● **Task requirements**
This exercise calls for the line with "ATOM 27 C CA", the line with "ATOM 30 O O", and all lines between them in the material below, output exactly and with no other lines.

● **Source information**
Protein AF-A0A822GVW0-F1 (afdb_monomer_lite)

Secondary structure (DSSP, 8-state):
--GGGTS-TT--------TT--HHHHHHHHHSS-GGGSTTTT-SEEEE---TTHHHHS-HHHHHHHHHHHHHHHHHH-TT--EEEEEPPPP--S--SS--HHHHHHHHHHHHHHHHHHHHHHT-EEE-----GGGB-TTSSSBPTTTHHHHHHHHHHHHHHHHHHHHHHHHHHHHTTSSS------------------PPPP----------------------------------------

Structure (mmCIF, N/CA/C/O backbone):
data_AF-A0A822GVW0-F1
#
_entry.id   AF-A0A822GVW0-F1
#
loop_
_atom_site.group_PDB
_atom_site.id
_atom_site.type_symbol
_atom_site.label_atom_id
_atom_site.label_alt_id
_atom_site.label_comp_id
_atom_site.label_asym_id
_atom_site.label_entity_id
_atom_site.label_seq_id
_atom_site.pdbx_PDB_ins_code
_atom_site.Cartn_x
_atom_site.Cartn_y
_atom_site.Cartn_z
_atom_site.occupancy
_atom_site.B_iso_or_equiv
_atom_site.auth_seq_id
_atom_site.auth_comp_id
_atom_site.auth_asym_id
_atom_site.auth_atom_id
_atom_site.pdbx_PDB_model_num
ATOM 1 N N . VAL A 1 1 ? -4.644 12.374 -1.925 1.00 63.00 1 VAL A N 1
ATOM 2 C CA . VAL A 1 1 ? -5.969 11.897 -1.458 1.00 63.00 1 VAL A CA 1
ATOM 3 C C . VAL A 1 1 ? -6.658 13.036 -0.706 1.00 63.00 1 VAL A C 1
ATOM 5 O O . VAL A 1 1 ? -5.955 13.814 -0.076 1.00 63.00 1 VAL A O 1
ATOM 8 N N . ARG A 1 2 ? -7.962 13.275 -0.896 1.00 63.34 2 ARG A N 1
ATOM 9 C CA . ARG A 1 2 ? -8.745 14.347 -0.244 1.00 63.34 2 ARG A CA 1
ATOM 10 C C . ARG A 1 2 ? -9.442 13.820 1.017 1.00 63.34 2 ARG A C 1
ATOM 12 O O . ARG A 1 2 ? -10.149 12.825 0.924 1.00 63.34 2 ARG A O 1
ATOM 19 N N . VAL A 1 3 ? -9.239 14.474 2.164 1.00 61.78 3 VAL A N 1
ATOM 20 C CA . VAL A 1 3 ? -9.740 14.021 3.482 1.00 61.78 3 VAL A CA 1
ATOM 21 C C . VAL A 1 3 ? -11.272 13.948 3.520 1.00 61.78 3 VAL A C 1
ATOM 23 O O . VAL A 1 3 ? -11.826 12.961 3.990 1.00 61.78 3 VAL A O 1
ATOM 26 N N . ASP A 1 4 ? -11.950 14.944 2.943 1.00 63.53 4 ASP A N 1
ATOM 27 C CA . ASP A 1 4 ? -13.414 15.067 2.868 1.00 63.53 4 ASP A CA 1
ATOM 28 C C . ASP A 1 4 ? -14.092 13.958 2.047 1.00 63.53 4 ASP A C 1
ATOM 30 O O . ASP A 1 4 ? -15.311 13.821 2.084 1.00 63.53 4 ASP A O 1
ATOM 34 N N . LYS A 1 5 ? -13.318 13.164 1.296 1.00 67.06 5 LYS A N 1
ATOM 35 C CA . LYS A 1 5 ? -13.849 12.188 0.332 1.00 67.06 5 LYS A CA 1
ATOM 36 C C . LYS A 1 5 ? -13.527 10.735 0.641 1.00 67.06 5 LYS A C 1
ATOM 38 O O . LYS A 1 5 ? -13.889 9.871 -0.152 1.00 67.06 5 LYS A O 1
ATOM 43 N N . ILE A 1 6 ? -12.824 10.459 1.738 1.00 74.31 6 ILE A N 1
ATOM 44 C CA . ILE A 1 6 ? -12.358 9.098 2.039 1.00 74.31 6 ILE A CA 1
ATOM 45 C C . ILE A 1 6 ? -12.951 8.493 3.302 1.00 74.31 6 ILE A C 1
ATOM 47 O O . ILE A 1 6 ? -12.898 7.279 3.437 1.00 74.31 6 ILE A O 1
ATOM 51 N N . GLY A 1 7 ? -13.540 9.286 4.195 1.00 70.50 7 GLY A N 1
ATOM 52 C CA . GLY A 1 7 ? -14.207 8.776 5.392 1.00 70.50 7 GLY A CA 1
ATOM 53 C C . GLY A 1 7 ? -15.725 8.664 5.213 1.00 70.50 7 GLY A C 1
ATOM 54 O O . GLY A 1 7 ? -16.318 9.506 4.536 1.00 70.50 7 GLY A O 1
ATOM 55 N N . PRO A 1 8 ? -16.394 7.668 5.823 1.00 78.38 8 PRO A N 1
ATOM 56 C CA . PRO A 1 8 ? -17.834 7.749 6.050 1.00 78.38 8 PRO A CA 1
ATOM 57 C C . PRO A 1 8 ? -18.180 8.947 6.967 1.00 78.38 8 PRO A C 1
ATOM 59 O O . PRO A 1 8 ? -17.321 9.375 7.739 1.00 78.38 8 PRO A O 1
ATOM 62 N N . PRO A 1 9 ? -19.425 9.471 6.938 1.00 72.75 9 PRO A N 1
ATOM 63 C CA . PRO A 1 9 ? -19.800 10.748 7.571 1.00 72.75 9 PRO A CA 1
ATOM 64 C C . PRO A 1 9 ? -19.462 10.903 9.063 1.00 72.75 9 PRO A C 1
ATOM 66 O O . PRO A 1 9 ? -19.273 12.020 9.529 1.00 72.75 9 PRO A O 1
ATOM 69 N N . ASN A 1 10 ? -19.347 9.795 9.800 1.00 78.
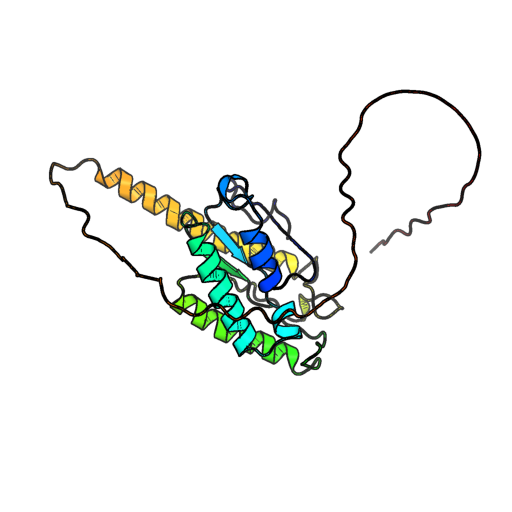31 10 ASN A N 1
ATOM 70 C CA . ASN A 1 10 ? -19.105 9.788 11.247 1.00 78.31 10 ASN A CA 1
ATOM 71 C C . ASN A 1 10 ? -17.673 9.378 11.621 1.00 78.31 10 ASN A C 1
ATOM 73 O O . ASN A 1 10 ? -17.405 9.046 12.773 1.00 78.31 10 ASN A O 1
ATOM 77 N N . MET A 1 11 ? -16.751 9.357 10.658 1.00 83.88 11 MET A N 1
ATOM 78 C CA . MET A 1 11 ? -15.367 8.962 10.889 1.00 83.88 11 MET A CA 1
ATOM 79 C C . MET A 1 11 ? -14.428 10.147 10.707 1.00 83.88 11 MET A C 1
ATOM 81 O O . MET A 1 11 ? -14.352 10.750 9.635 1.00 83.88 11 MET A O 1
ATOM 85 N N . LYS A 1 12 ? -13.649 10.436 11.750 1.00 86.25 12 LYS A N 1
ATOM 86 C CA . LYS A 1 12 ? -12.546 11.386 11.653 1.00 86.25 12 LYS A CA 1
ATOM 87 C C . LYS A 1 12 ? -11.388 10.734 10.908 1.00 86.25 12 LYS A C 1
ATOM 89 O O . LYS A 1 12 ? -10.898 9.681 11.304 1.00 86.25 12 LYS A O 1
ATOM 94 N N . VAL A 1 13 ? -10.933 11.389 9.847 1.00 85.25 13 VAL A N 1
ATOM 95 C CA . VAL A 1 13 ? -9.800 10.939 9.044 1.00 85.25 13 VAL A CA 1
ATOM 96 C C . VAL A 1 13 ? -8.666 11.945 9.171 1.00 85.25 13 VAL A C 1
ATOM 98 O O . VAL A 1 13 ? -8.851 13.130 8.903 1.00 85.25 13 VAL A O 1
ATOM 101 N N . ASN A 1 14 ? -7.481 11.455 9.527 1.00 86.62 14 ASN A N 1
ATOM 102 C CA . ASN A 1 14 ? -6.243 12.227 9.506 1.00 86.62 14 ASN A CA 1
ATOM 103 C C . ASN A 1 14 ? -5.357 11.709 8.365 1.00 86.62 14 ASN A C 1
ATOM 105 O O . ASN A 1 14 ? -5.279 10.501 8.140 1.00 86.62 14 ASN A O 1
ATOM 109 N N . ILE A 1 15 ? -4.691 12.612 7.642 1.00 84.25 15 ILE A N 1
ATOM 110 C CA . ILE A 1 15 ? -3.706 12.252 6.616 1.00 84.25 15 ILE A CA 1
ATOM 111 C C . ILE A 1 15 ? -2.363 12.850 7.017 1.00 84.25 15 ILE A C 1
ATOM 113 O O . ILE A 1 15 ? -2.229 14.070 7.087 1.00 84.25 15 ILE A O 1
ATOM 117 N N . SER A 1 16 ? -1.371 11.984 7.193 1.00 86.06 16 SER A N 1
ATOM 118 C CA . SER A 1 16 ? 0.031 12.361 7.375 1.00 86.06 16 SER A CA 1
ATOM 119 C C . SER A 1 16 ? 0.806 11.921 6.135 1.00 86.06 16 SER A C 1
ATOM 121 O O . SER A 1 16 ? 0.632 10.797 5.661 1.00 86.06 16 SER A O 1
ATOM 123 N N . PHE A 1 17 ? 1.610 12.816 5.558 1.00 85.56 17 PHE A N 1
ATOM 124 C CA . PHE A 1 17 ? 2.351 12.532 4.329 1.00 85.56 17 PHE A CA 1
ATOM 125 C C . PHE A 1 17 ? 3.752 13.140 4.359 1.00 85.56 17 PHE A C 1
ATOM 127 O O . PHE A 1 17 ? 3.951 14.249 4.849 1.00 85.56 17 PHE A O 1
ATOM 134 N N . GLU A 1 18 ? 4.697 12.431 3.749 1.00 86.88 18 GLU A N 1
ATOM 135 C CA . GLU A 1 18 ? 6.047 12.907 3.463 1.00 86.88 18 GLU A CA 1
ATOM 136 C C . GLU A 1 18 ? 6.464 12.378 2.081 1.00 86.88 18 GLU A C 1
ATOM 138 O O . GLU A 1 18 ? 6.303 11.193 1.775 1.00 86.88 18 GLU A O 1
ATOM 143 N N . SER A 1 19 ? 6.962 13.260 1.209 1.00 88.12 19 SER A N 1
ATOM 144 C CA . SER A 1 19 ? 7.444 12.858 -0.118 1.00 88.12 19 SER A CA 1
ATOM 145 C C . SER A 1 19 ? 8.765 12.103 0.001 1.00 88.12 19 SER A C 1
ATOM 147 O O . SER A 1 19 ? 9.639 12.500 0.762 1.00 88.12 19 SER A O 1
ATOM 149 N N . GLY A 1 20 ? 8.934 11.025 -0.765 1.00 90.19 20 GLY A N 1
ATOM 150 C CA . GLY A 1 20 ? 10.146 10.202 -0.684 1.00 90.19 20 GLY A CA 1
ATOM 151 C C . GLY A 1 20 ? 10.213 9.294 0.550 1.00 90.19 20 GLY A C 1
ATOM 152 O O . GLY A 1 20 ? 11.205 8.588 0.715 1.00 90.19 20 GLY A O 1
ATOM 153 N N . CYS A 1 21 ? 9.164 9.265 1.382 1.00 93.06 21 CYS A N 1
ATOM 154 C CA . CYS A 1 21 ? 9.104 8.408 2.562 1.00 93.06 21 CYS A CA 1
ATOM 155 C C . CYS A 1 21 ? 9.261 6.924 2.184 1.00 93.06 21 CYS A C 1
ATOM 157 O O . CYS A 1 21 ? 8.770 6.464 1.144 1.00 93.06 21 CYS A O 1
ATOM 159 N N . ASN A 1 22 ? 9.971 6.193 3.037 1.00 94.38 22 ASN A N 1
ATOM 160 C CA . ASN A 1 22 ? 10.212 4.757 2.951 1.00 94.38 22 ASN A CA 1
ATOM 161 C C . ASN A 1 22 ? 9.899 4.114 4.313 1.00 94.38 22 ASN A C 1
ATOM 163 O O . ASN A 1 22 ? 9.557 4.816 5.269 1.00 94.38 22 ASN A O 1
ATOM 167 N N . CYS A 1 23 ? 10.000 2.790 4.427 1.00 94.38 23 CYS A N 1
ATOM 168 C CA . CYS A 1 23 ? 9.647 2.117 5.681 1.00 94.38 23 CYS A CA 1
ATOM 169 C C . CYS A 1 23 ? 10.513 2.562 6.869 1.00 94.38 23 CYS A C 1
ATOM 171 O O . CYS A 1 23 ? 9.983 2.757 7.959 1.00 94.38 23 CYS A O 1
ATOM 173 N N . SER A 1 24 ? 11.815 2.778 6.663 1.00 91.69 24 SER A N 1
ATOM 174 C CA . SER A 1 24 ? 12.722 3.258 7.715 1.00 91.69 24 SER A CA 1
ATOM 175 C C . SER A 1 24 ? 12.323 4.640 8.236 1.00 91.69 24 SER A C 1
ATOM 177 O O . SER A 1 24 ? 12.260 4.847 9.441 1.00 91.69 24 SER A O 1
ATOM 179 N N . ARG A 1 25 ? 11.974 5.570 7.341 1.00 91.94 25 ARG A N 1
ATOM 180 C CA . ARG A 1 25 ? 11.504 6.915 7.710 1.00 91.94 25 ARG A CA 1
ATOM 181 C C . ARG A 1 25 ? 10.162 6.881 8.432 1.00 91.94 25 ARG A C 1
ATOM 183 O O . ARG A 1 25 ? 9.973 7.613 9.396 1.00 91.94 25 ARG A O 1
ATOM 190 N N . MET A 1 26 ? 9.252 6.003 8.010 1.00 93.94 26 MET A N 1
ATOM 191 C CA . MET A 1 26 ? 7.991 5.803 8.725 1.00 93.94 26 MET A CA 1
ATOM 192 C C . MET A 1 26 ? 8.234 5.272 10.143 1.00 93.94 26 MET A C 1
ATOM 194 O O . MET A 1 26 ? 7.607 5.747 11.079 1.00 93.94 26 MET A O 1
ATOM 198 N N . LEU A 1 27 ? 9.162 4.330 10.325 1.00 91.31 27 LEU A N 1
ATOM 199 C CA . LEU A 1 27 ? 9.533 3.839 11.656 1.00 91.31 27 LEU A CA 1
ATOM 200 C C . LEU A 1 27 ? 10.085 4.955 12.543 1.00 91.31 27 LEU A C 1
ATOM 202 O O . LEU A 1 27 ? 9.605 5.121 13.659 1.00 91.31 27 LEU A O 1
ATOM 206 N N . GLU A 1 28 ? 11.022 5.755 12.025 1.00 89.69 28 GLU A N 1
ATOM 207 C CA . GLU A 1 28 ? 11.542 6.932 12.734 1.00 89.69 28 GLU A CA 1
ATOM 208 C C . GLU A 1 28 ? 10.396 7.866 13.159 1.00 89.69 28 GLU A C 1
ATOM 210 O O . GLU A 1 28 ? 10.352 8.303 14.307 1.00 89.69 28 GLU A O 1
ATOM 215 N N . PHE A 1 29 ? 9.426 8.118 12.274 1.00 87.81 29 PHE A N 1
ATOM 216 C CA . PHE A 1 29 ? 8.250 8.931 12.587 1.00 87.81 29 PHE A CA 1
ATOM 217 C C . PHE A 1 29 ? 7.382 8.333 13.705 1.00 87.81 29 PHE A C 1
ATOM 219 O O . PHE A 1 29 ? 6.939 9.070 14.586 1.00 87.81 29 PHE A O 1
ATOM 226 N N . LEU A 1 30 ? 7.140 7.017 13.691 1.00 87.31 30 LEU A N 1
ATOM 227 C CA . LEU A 1 30 ? 6.354 6.342 14.729 1.00 87.31 30 LEU A CA 1
ATOM 228 C C . LEU A 1 30 ? 7.058 6.362 16.094 1.00 87.31 30 LEU A C 1
ATOM 230 O O . LEU A 1 30 ? 6.386 6.435 17.120 1.00 87.31 30 LEU A O 1
ATOM 234 N N . GLU A 1 31 ? 8.391 6.298 16.109 1.00 86.06 31 GLU A N 1
ATOM 235 C CA . GLU A 1 31 ? 9.193 6.192 17.334 1.00 86.06 31 GLU A CA 1
ATOM 236 C C . GLU A 1 31 ? 9.592 7.543 17.943 1.00 86.06 31 GLU A C 1
ATOM 238 O O . GLU A 1 31 ? 9.813 7.624 19.148 1.00 86.06 31 GLU A O 1
ATOM 243 N N . GLN A 1 32 ? 9.677 8.612 17.146 1.00 76.62 32 GLN A N 1
ATOM 244 C CA . GLN A 1 32 ? 10.068 9.947 17.628 1.00 76.62 32 GLN A CA 1
ATOM 245 C C . GLN A 1 32 ? 8.964 10.679 18.403 1.00 76.62 32 GLN A C 1
ATOM 247 O O . GLN A 1 32 ? 9.227 11.701 19.038 1.00 76.62 32 GLN A O 1
ATOM 252 N N . GLN A 1 33 ? 7.725 10.201 18.341 1.00 66.31 33 GLN A N 1
ATOM 253 C CA . GLN A 1 33 ? 6.594 10.852 18.991 1.00 66.31 33 GLN A CA 1
ATOM 254 C C . GLN A 1 33 ? 6.507 10.395 20.450 1.00 66.31 33 GLN A C 1
ATOM 256 O O . GLN A 1 33 ? 6.553 9.197 20.730 1.00 66.31 33 GLN A O 1
ATOM 261 N N . ASN A 1 34 ? 6.290 11.329 21.385 1.00 72.94 34 ASN A N 1
ATOM 262 C CA . ASN A 1 34 ? 5.718 10.931 22.670 1.00 72.94 34 ASN A CA 1
ATOM 263 C C . ASN A 1 34 ? 4.372 10.262 22.358 1.00 72.94 34 ASN A C 1
ATOM 265 O O . ASN A 1 34 ? 3.494 10.907 21.783 1.00 72.94 34 ASN A O 1
ATOM 269 N N . ILE A 1 35 ? 4.254 8.967 22.663 1.00 69.38 35 ILE A N 1
ATOM 270 C CA . ILE A 1 35 ? 3.183 8.097 22.163 1.00 69.38 35 ILE A CA 1
ATOM 271 C C . ILE A 1 35 ? 1.812 8.722 22.433 1.00 69.38 35 ILE A C 1
ATOM 273 O O . ILE A 1 35 ? 1.012 8.806 21.505 1.00 69.38 35 ILE A O 1
ATOM 277 N N . GLU A 1 36 ? 1.596 9.254 23.640 1.00 68.44 36 GLU A N 1
ATOM 278 C CA . GLU A 1 36 ? 0.339 9.881 24.086 1.00 68.44 36 GLU A CA 1
ATOM 279 C C . GLU A 1 36 ? 0.001 11.190 23.354 1.00 68.44 36 GLU A C 1
ATOM 281 O O . GLU A 1 36 ? -1.164 11.561 23.227 1.00 68.44 36 GLU A O 1
ATOM 286 N N . GLN A 1 37 ? 1.016 11.892 22.847 1.00 66.94 37 GLN A N 1
ATOM 287 C CA . GLN A 1 37 ? 0
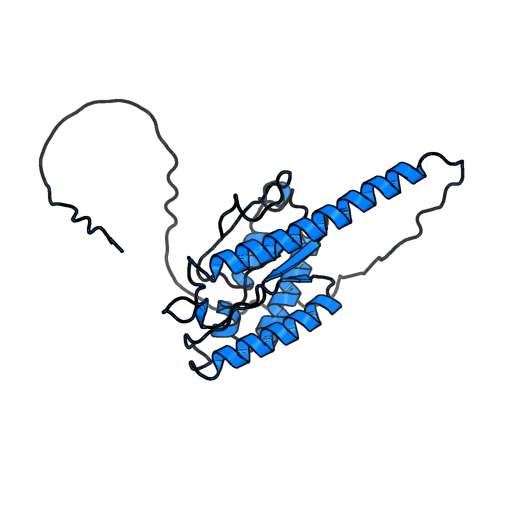.861 13.126 22.069 1.00 66.94 37 GLN A CA 1
ATOM 288 C C . GLN A 1 37 ? 0.855 12.864 20.559 1.00 66.94 37 GLN A C 1
ATOM 290 O O . GLN A 1 37 ? 0.625 13.785 19.770 1.00 66.94 37 GLN A O 1
ATOM 295 N N . SER A 1 38 ? 1.117 11.623 20.140 1.00 74.00 38 SER A N 1
ATOM 296 C CA . SER A 1 38 ? 1.200 11.292 18.729 1.00 74.00 38 SER A CA 1
ATOM 297 C C . SER A 1 38 ? -0.169 11.428 18.063 1.00 74.00 38 SER A C 1
ATOM 299 O O . SER A 1 38 ? -1.212 11.077 18.620 1.00 74.00 38 SER A O 1
ATOM 301 N N . GLN A 1 39 ? -0.165 11.858 16.802 1.00 75.50 39 GLN A N 1
ATOM 302 C CA . GLN A 1 39 ? -1.378 11.916 15.975 1.00 75.50 39 GLN A CA 1
ATOM 303 C C . GLN A 1 39 ? -2.046 10.542 15.778 1.00 75.50 39 GLN A C 1
ATOM 305 O O . GLN A 1 39 ? -3.182 10.474 15.310 1.00 75.50 39 GLN A O 1
ATOM 310 N N . ILE A 1 40 ? -1.333 9.464 16.114 1.00 79.94 40 ILE A N 1
ATOM 311 C CA . ILE A 1 40 ? -1.744 8.073 15.941 1.00 79.94 40 ILE A CA 1
ATOM 312 C C . ILE A 1 40 ? -2.366 7.503 17.225 1.00 79.94 40 ILE A C 1
ATOM 314 O O . ILE A 1 40 ? -3.109 6.529 17.159 1.00 79.94 40 ILE A O 1
ATOM 318 N N . PHE A 1 41 ? -2.143 8.126 18.386 1.00 80.56 41 PHE A N 1
ATOM 319 C CA . PHE A 1 41 ? -2.553 7.565 19.675 1.00 80.56 41 PHE A CA 1
ATOM 320 C C . PHE A 1 41 ? -4.057 7.287 19.769 1.00 80.56 41 PHE A C 1
ATOM 322 O O . PHE A 1 41 ? -4.476 6.261 20.286 1.00 80.56 41 PHE A O 1
ATOM 329 N N . ASN A 1 42 ? -4.881 8.168 19.211 1.00 83.00 42 ASN A N 1
ATOM 330 C CA . ASN A 1 42 ? -6.339 8.041 19.259 1.00 83.00 42 ASN A CA 1
ATOM 331 C C . ASN A 1 42 ? -6.920 7.569 17.920 1.00 83.00 42 ASN A C 1
ATOM 333 O O . ASN A 1 42 ? -7.976 8.039 17.497 1.00 83.00 42 ASN A O 1
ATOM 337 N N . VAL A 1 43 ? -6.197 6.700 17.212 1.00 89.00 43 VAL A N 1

● **Completed task**
ATOM 27 C CA . ASP A 1 4 ? -13.414 15.067 2.868 1.00 63.53 4 ASP A CA 1
ATOM 28 C C . ASP A 1 4 ? -14.092 13.958 2.047 1.00 63.53 4 ASP A C 1
ATOM 30 O O . ASP A 1 4 ? -15.311 13.821 2.084 1.00 63.53 4 ASP A O 1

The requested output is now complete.